In my SIA group, somebody posted this essay:
Please don't be fooled by me. Don't be fooled by the face I wear, for I wear a mask. I wear a thousand masks, masks that I'm afraid to take off and none of them are me. Pretending is an art that is second nature to me, but don't be fooled, for God's sake don't be fooled.
I give you the impression I'm secure and that all is sunny and unruffled with me, within as well as without, that confidence is my name, coolness my game, that water is calm and I'm in command and that I need no one, but don't believe me, please don't believe me.
My surface may be smooth, but my surface is a mask—my every varying and ever concealing mask. Beneath it dwells the real confusion, fear and aloneness. Beneath lies my smugness, my complacently, but I hide this—I don't want anyone to know it.
I panic at the thought of my weakness and fear being exposed. That's why I frantically created a mask to hide behind— nonchalant sophisticated facades to help me pretend— to shield me from the glance that knows— but such a glance is precisely my salvation, my only salvation and I know it. That is if it's followed by acceptance. If it's followed by love, it's the only thing that can liberate me from myself, from my own self built prison walls and from the barriers that I so painstakingly erect. It's the only thing that will assure me of what I cannot assure myself, that I'm really worth while, but I don't tell you this, I don't dare—I'm afraid to.
I'm afraid that your glance will not be followed by acceptance and love. I'm afraid you'll think less of me and you'll laugh and your laugh will kill me. I'm afraid that deep down, I'm nothing and that I'm just no good and that you'll see this and reject me.
So I play my game; my desperate pretending; with the facade of assurance without and a trembling child within. And so begins the parade of masks, the glittering, but empty parade of masks and my life becomes a front. I idle chatter to you in suave tones of surface talk. I tell you everything that's really nothing and nothing of what's everything and what's crying within me.

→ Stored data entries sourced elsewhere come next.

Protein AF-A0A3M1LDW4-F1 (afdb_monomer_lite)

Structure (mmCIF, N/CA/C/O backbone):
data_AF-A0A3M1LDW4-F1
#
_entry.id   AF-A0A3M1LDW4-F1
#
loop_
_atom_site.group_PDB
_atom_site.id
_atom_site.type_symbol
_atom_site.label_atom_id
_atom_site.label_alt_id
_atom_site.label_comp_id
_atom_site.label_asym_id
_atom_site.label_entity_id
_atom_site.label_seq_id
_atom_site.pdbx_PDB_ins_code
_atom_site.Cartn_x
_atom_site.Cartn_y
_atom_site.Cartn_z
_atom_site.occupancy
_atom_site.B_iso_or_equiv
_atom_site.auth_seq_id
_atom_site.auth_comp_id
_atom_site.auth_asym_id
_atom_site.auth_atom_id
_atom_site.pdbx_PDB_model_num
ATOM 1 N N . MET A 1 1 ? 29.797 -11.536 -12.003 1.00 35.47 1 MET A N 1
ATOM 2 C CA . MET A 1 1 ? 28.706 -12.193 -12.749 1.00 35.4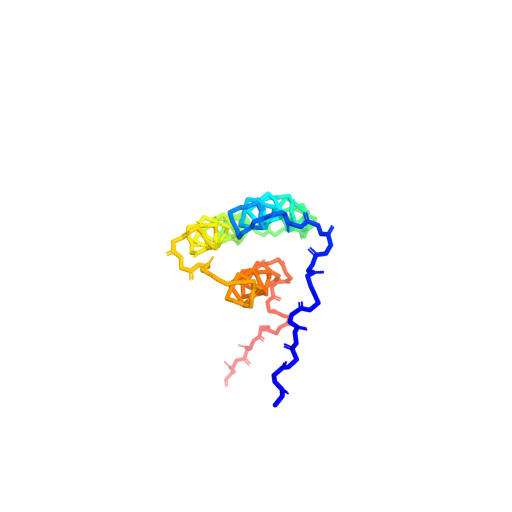7 1 MET A CA 1
ATOM 3 C C . MET A 1 1 ? 27.426 -11.852 -12.007 1.00 35.47 1 MET A C 1
ATOM 5 O O . MET A 1 1 ? 27.135 -12.478 -10.998 1.00 35.47 1 MET A O 1
ATOM 9 N N . PHE A 1 2 ? 26.785 -10.741 -12.373 1.00 39.88 2 PHE A N 1
ATOM 10 C CA . PHE A 1 2 ? 25.545 -10.315 -11.726 1.00 39.88 2 PHE A CA 1
ATOM 11 C C . PHE A 1 2 ? 24.428 -11.215 -12.237 1.00 39.88 2 PHE A C 1
ATOM 13 O O . PHE A 1 2 ? 24.347 -11.453 -13.442 1.00 39.88 2 PHE A O 1
ATOM 20 N N . ALA A 1 3 ? 23.658 -11.785 -11.311 1.00 42.16 3 ALA A N 1
ATOM 21 C CA . ALA A 1 3 ? 22.490 -12.577 -11.641 1.00 42.16 3 ALA A CA 1
ATOM 22 C C . ALA A 1 3 ? 21.600 -11.729 -12.551 1.00 42.16 3 ALA A C 1
ATOM 24 O O . ALA A 1 3 ? 21.167 -10.649 -12.158 1.00 42.16 3 ALA A O 1
ATOM 25 N N . ILE A 1 4 ? 21.426 -12.204 -13.782 1.00 46.31 4 ILE A N 1
ATOM 26 C CA . ILE A 1 4 ? 20.386 -11.748 -14.692 1.00 46.31 4 ILE A CA 1
ATOM 27 C C . ILE A 1 4 ? 19.098 -11.812 -13.878 1.00 46.31 4 ILE A C 1
ATOM 29 O O . ILE A 1 4 ? 18.768 -12.890 -13.370 1.00 46.31 4 ILE A O 1
ATOM 33 N N . ASP A 1 5 ? 18.460 -10.653 -13.682 1.00 47.97 5 ASP A N 1
ATOM 34 C CA . ASP A 1 5 ? 17.071 -10.573 -13.248 1.00 47.97 5 ASP A CA 1
ATOM 35 C C . ASP A 1 5 ? 16.337 -11.608 -14.090 1.00 47.97 5 ASP A C 1
ATOM 37 O O . ASP A 1 5 ? 16.256 -11.487 -15.312 1.00 47.97 5 ASP A O 1
ATOM 41 N N . LYS A 1 6 ? 15.922 -12.708 -13.456 1.00 44.78 6 LYS A N 1
ATOM 42 C CA . LYS A 1 6 ? 14.959 -13.597 -14.080 1.00 44.78 6 LYS A CA 1
ATOM 43 C C . LYS A 1 6 ? 13.733 -12.725 -14.210 1.00 44.78 6 LYS A C 1
ATOM 45 O O . LYS A 1 6 ? 13.074 -12.486 -13.197 1.00 44.78 6 LYS A O 1
ATOM 50 N N . ASP A 1 7 ? 13.550 -12.197 -15.418 1.00 46.78 7 ASP A N 1
ATOM 51 C CA . ASP A 1 7 ? 12.375 -11.470 -15.854 1.00 46.78 7 ASP A CA 1
ATOM 52 C C . ASP A 1 7 ? 11.185 -12.049 -15.109 1.00 46.78 7 ASP A C 1
ATOM 54 O O . ASP A 1 7 ? 10.886 -13.244 -15.204 1.00 46.78 7 ASP A O 1
ATOM 58 N N . SER A 1 8 ? 10.554 -11.214 -14.287 1.00 50.94 8 SER A N 1
ATOM 59 C CA . SER A 1 8 ? 9.195 -11.484 -13.865 1.00 50.94 8 SER A CA 1
ATOM 60 C C . SER A 1 8 ? 8.432 -11.724 -15.163 1.00 50.94 8 SER A C 1
ATOM 62 O O . SER A 1 8 ? 8.195 -10.774 -15.904 1.00 50.94 8 SER A O 1
ATOM 64 N N . GLU A 1 9 ? 8.101 -12.983 -15.477 1.00 49.94 9 GLU A N 1
ATOM 65 C CA . GLU A 1 9 ? 7.488 -13.437 -16.745 1.00 49.94 9 GLU A CA 1
ATOM 66 C C . GLU A 1 9 ? 6.132 -12.755 -17.055 1.00 49.94 9 GLU A C 1
ATOM 68 O O . GLU A 1 9 ? 5.412 -13.146 -17.969 1.00 49.94 9 GLU A O 1
ATOM 73 N N . ARG A 1 10 ? 5.744 -11.755 -16.259 1.00 54.22 10 ARG A N 1
ATOM 74 C CA . ARG A 1 10 ? 4.470 -11.047 -16.260 1.00 54.22 10 ARG A CA 1
ATOM 75 C C . ARG A 1 10 ? 4.547 -9.606 -16.754 1.00 54.22 10 ARG A C 1
ATOM 77 O O . ARG A 1 10 ? 3.492 -9.051 -17.031 1.00 54.22 10 ARG A O 1
ATOM 84 N N . ALA A 1 11 ? 5.727 -8.994 -16.854 1.00 58.78 11 ALA A N 1
ATOM 85 C CA . ALA A 1 11 ? 5.836 -7.592 -17.254 1.00 58.78 11 ALA A CA 1
ATOM 86 C C . ALA A 1 11 ? 6.745 -7.430 -18.474 1.00 58.78 11 ALA A C 1
ATOM 88 O O . ALA A 1 11 ? 7.925 -7.760 -18.437 1.00 58.78 11 ALA A O 1
ATOM 89 N N . THR A 1 12 ? 6.178 -6.899 -19.556 1.00 72.44 12 THR A N 1
ATOM 90 C CA . THR A 1 12 ? 6.892 -6.575 -20.798 1.00 72.44 12 THR A CA 1
ATOM 91 C C . THR A 1 12 ? 7.681 -5.264 -20.717 1.00 72.44 12 THR A C 1
ATOM 93 O O . THR A 1 12 ? 8.486 -4.983 -21.604 1.00 72.44 12 THR A O 1
ATOM 96 N N . SER A 1 13 ? 7.480 -4.476 -19.654 1.00 89.56 13 SER A N 1
ATOM 97 C CA . SER A 1 13 ? 8.184 -3.224 -19.357 1.00 89.56 13 SER A CA 1
ATOM 98 C C . SER A 1 13 ? 8.120 -2.879 -17.859 1.00 89.56 13 SER A C 1
ATOM 100 O O . SER A 1 13 ? 7.343 -3.470 -17.103 1.00 89.56 13 SER A O 1
ATOM 102 N N . ILE A 1 14 ? 8.927 -1.906 -17.417 1.00 93.50 14 ILE A N 1
ATOM 103 C CA . ILE A 1 14 ? 8.858 -1.382 -16.042 1.00 93.50 14 ILE A CA 1
ATOM 104 C C . ILE A 1 14 ? 7.511 -0.698 -15.805 1.00 93.50 14 ILE A C 1
ATOM 106 O O . ILE A 1 14 ? 6.913 -0.882 -14.748 1.00 93.50 14 ILE A O 1
ATOM 110 N N . GLU A 1 15 ? 7.008 0.035 -16.794 1.00 95.06 15 GLU A N 1
ATOM 111 C CA . GLU A 1 15 ? 5.717 0.712 -16.754 1.00 95.06 15 GLU A CA 1
ATOM 112 C C . GLU A 1 15 ? 4.565 -0.286 -16.563 1.00 95.06 15 GLU A C 1
ATOM 114 O O . GLU A 1 15 ? 3.705 -0.072 -15.707 1.00 95.06 15 GLU A O 1
ATOM 119 N N . ASP A 1 16 ? 4.578 -1.416 -17.278 1.00 94.56 16 ASP A N 1
ATOM 120 C CA . ASP A 1 16 ? 3.574 -2.476 -17.100 1.00 94.56 16 ASP A CA 1
ATOM 121 C C . ASP A 1 16 ? 3.625 -3.059 -15.682 1.00 94.56 16 ASP A C 1
ATOM 123 O O . ASP A 1 16 ? 2.586 -3.314 -15.062 1.00 94.56 16 ASP A O 1
ATOM 127 N N . TYR A 1 17 ? 4.834 -3.241 -15.134 1.00 95.25 17 TYR A N 1
ATOM 128 C CA . TYR A 1 17 ? 5.001 -3.729 -13.767 1.00 95.25 17 TYR A CA 1
ATOM 129 C C . TYR A 1 17 ? 4.484 -2.719 -12.737 1.00 95.25 17 TYR A C 1
ATOM 131 O O . TYR A 1 17 ? 3.768 -3.100 -11.811 1.00 95.25 17 TYR A O 1
ATOM 139 N N . GLN A 1 18 ? 4.770 -1.427 -12.926 1.00 97.06 18 GLN A N 1
ATOM 140 C CA . GLN A 1 18 ? 4.234 -0.356 -12.087 1.00 97.06 18 GLN A CA 1
ATOM 141 C C . GLN A 1 18 ? 2.702 -0.371 -12.071 1.00 97.06 18 GLN A C 1
ATOM 143 O O . GLN A 1 18 ? 2.117 -0.376 -10.989 1.00 97.06 18 GLN A O 1
ATOM 148 N N . GLN A 1 19 ? 2.054 -0.419 -13.242 1.00 97.12 19 GLN A N 1
ATOM 149 C CA . GLN A 1 19 ? 0.589 -0.449 -13.338 1.00 97.12 19 GLN A CA 1
ATOM 150 C C . GLN A 1 19 ? 0.003 -1.704 -12.690 1.00 97.12 19 GLN A C 1
ATOM 152 O O . GLN A 1 19 ? -0.967 -1.620 -11.940 1.00 97.12 19 GLN A O 1
A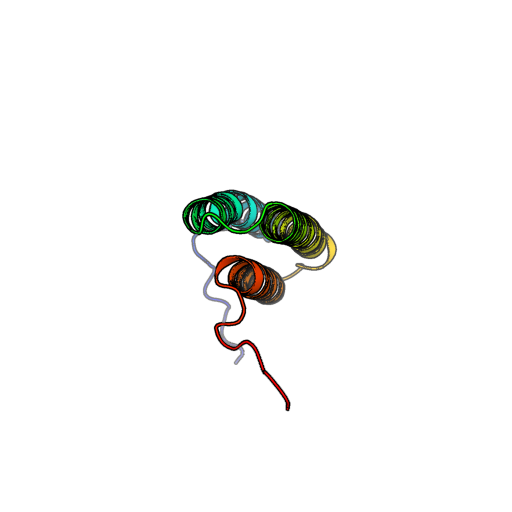TOM 157 N N . THR A 1 20 ? 0.634 -2.859 -12.910 1.00 96.62 20 THR A N 1
ATOM 158 C CA . THR A 1 20 ? 0.227 -4.118 -12.276 1.00 96.62 20 THR A CA 1
ATOM 159 C C . THR A 1 20 ? 0.294 -4.018 -10.750 1.00 96.62 20 THR A C 1
ATOM 161 O O . THR A 1 20 ? -0.629 -4.448 -10.060 1.00 96.62 20 THR A O 1
ATOM 164 N N . CYS A 1 21 ? 1.361 -3.431 -10.200 1.00 97.88 21 CYS A N 1
ATOM 165 C CA . CYS A 1 21 ? 1.487 -3.233 -8.758 1.00 97.88 21 CYS A CA 1
ATOM 166 C C . CYS A 1 21 ? 0.505 -2.190 -8.211 1.00 97.88 21 CYS A C 1
ATOM 168 O O . CYS A 1 21 ? -0.026 -2.400 -7.127 1.00 97.88 21 CYS A O 1
ATOM 170 N N . VAL A 1 22 ? 0.235 -1.106 -8.943 1.00 98.25 22 VAL A N 1
ATOM 171 C CA . VAL A 1 22 ? -0.781 -0.105 -8.573 1.00 98.25 22 VAL A CA 1
ATOM 172 C C . VAL A 1 22 ? -2.162 -0.752 -8.470 1.00 98.25 22 VAL A C 1
ATOM 174 O O . VAL A 1 22 ? -2.808 -0.623 -7.433 1.00 98.25 22 VAL A O 1
ATOM 177 N N . GLN A 1 23 ? -2.567 -1.519 -9.487 1.00 98.25 23 GLN A N 1
ATOM 178 C CA . GLN A 1 23 ? -3.842 -2.241 -9.474 1.00 98.25 23 GLN A CA 1
ATOM 179 C C . GLN A 1 23 ? -3.908 -3.231 -8.308 1.00 98.25 23 GLN A C 1
ATOM 181 O O . GLN A 1 23 ? -4.884 -3.268 -7.567 1.00 98.25 23 GLN A O 1
ATOM 186 N N . PHE A 1 24 ? -2.836 -3.997 -8.099 1.00 98.12 24 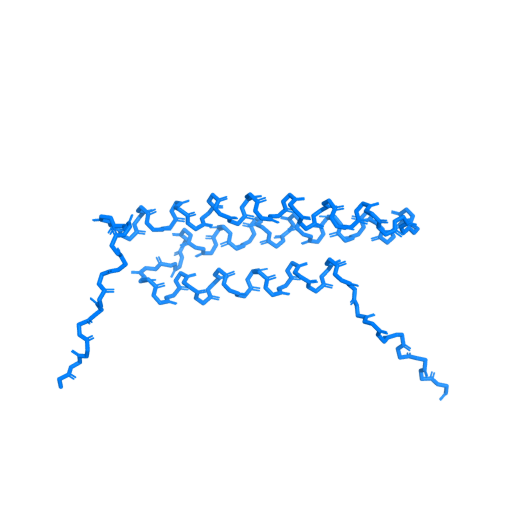PHE A N 1
ATOM 187 C CA . PHE A 1 24 ? -2.763 -4.943 -6.991 1.00 98.12 24 PHE A CA 1
ATOM 188 C C . PHE A 1 24 ? -2.919 -4.262 -5.620 1.00 98.12 24 PHE A C 1
ATOM 190 O O . PHE A 1 24 ? -3.626 -4.787 -4.762 1.00 98.12 24 PHE A O 1
ATOM 197 N N . ILE A 1 25 ? -2.282 -3.102 -5.407 1.00 98.56 25 ILE A N 1
ATOM 198 C CA . ILE A 1 25 ? -2.409 -2.328 -4.163 1.00 98.56 25 ILE A CA 1
ATOM 199 C C . ILE A 1 25 ? -3.846 -1.833 -3.965 1.00 98.56 25 ILE A C 1
ATOM 201 O O . ILE A 1 25 ? -4.349 -1.878 -2.843 1.00 98.56 25 ILE A O 1
ATOM 205 N N . GLU A 1 26 ? -4.519 -1.388 -5.025 1.00 98.38 26 GLU A N 1
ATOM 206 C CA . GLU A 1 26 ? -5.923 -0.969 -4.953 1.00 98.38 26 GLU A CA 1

So when I'm through going through my routine, do not be fooled by what I'm saying. Please listen carefully and try to hear what I'm not saying—what I'd like to be able to say, but for survival I need to say, but what I can't say.
I dislike hiding, honestly, I dislike the superficial game I'm playing, the superficial phony game. I'd really like to be genuine, spontaneous and me, but you've got to help me, you've got to hold out your hand, even when it's the last thing I seem to want or need.
You can help wipe away from my eyes—the blank stare of grieving dead. You can help call me into aliveness each time you're kind, gentle and encouraging. Each time you try to understand because you really care, my heart begins to grow wings, very small wings, very feeble wings, but wings.
If you choose to, please choose to. You can help break down the wall behind which I tremble. You can encourage me to remove my mask. You can help release me from my shadowed world of panic and uncertainty. From my lonely prison.
So do not pass me by— please don't pass me by. It will not be easy for you. A lone conviction of worthlessness builds strong walls. The nearer you approach me, the blinder I may strike back.
It's irrational, but despite what books say about man, I am irrational, I fight against the very things that I cry out for, but I am told love is stronger than strong walls. In this lies my hope, my only hope, please help beat down those walls with firm hands, but with gentle hands—for a child is very sensitive.
Who am I, you may wonder? I am someone you know very well. For I am every man you meet and I am every women you meet.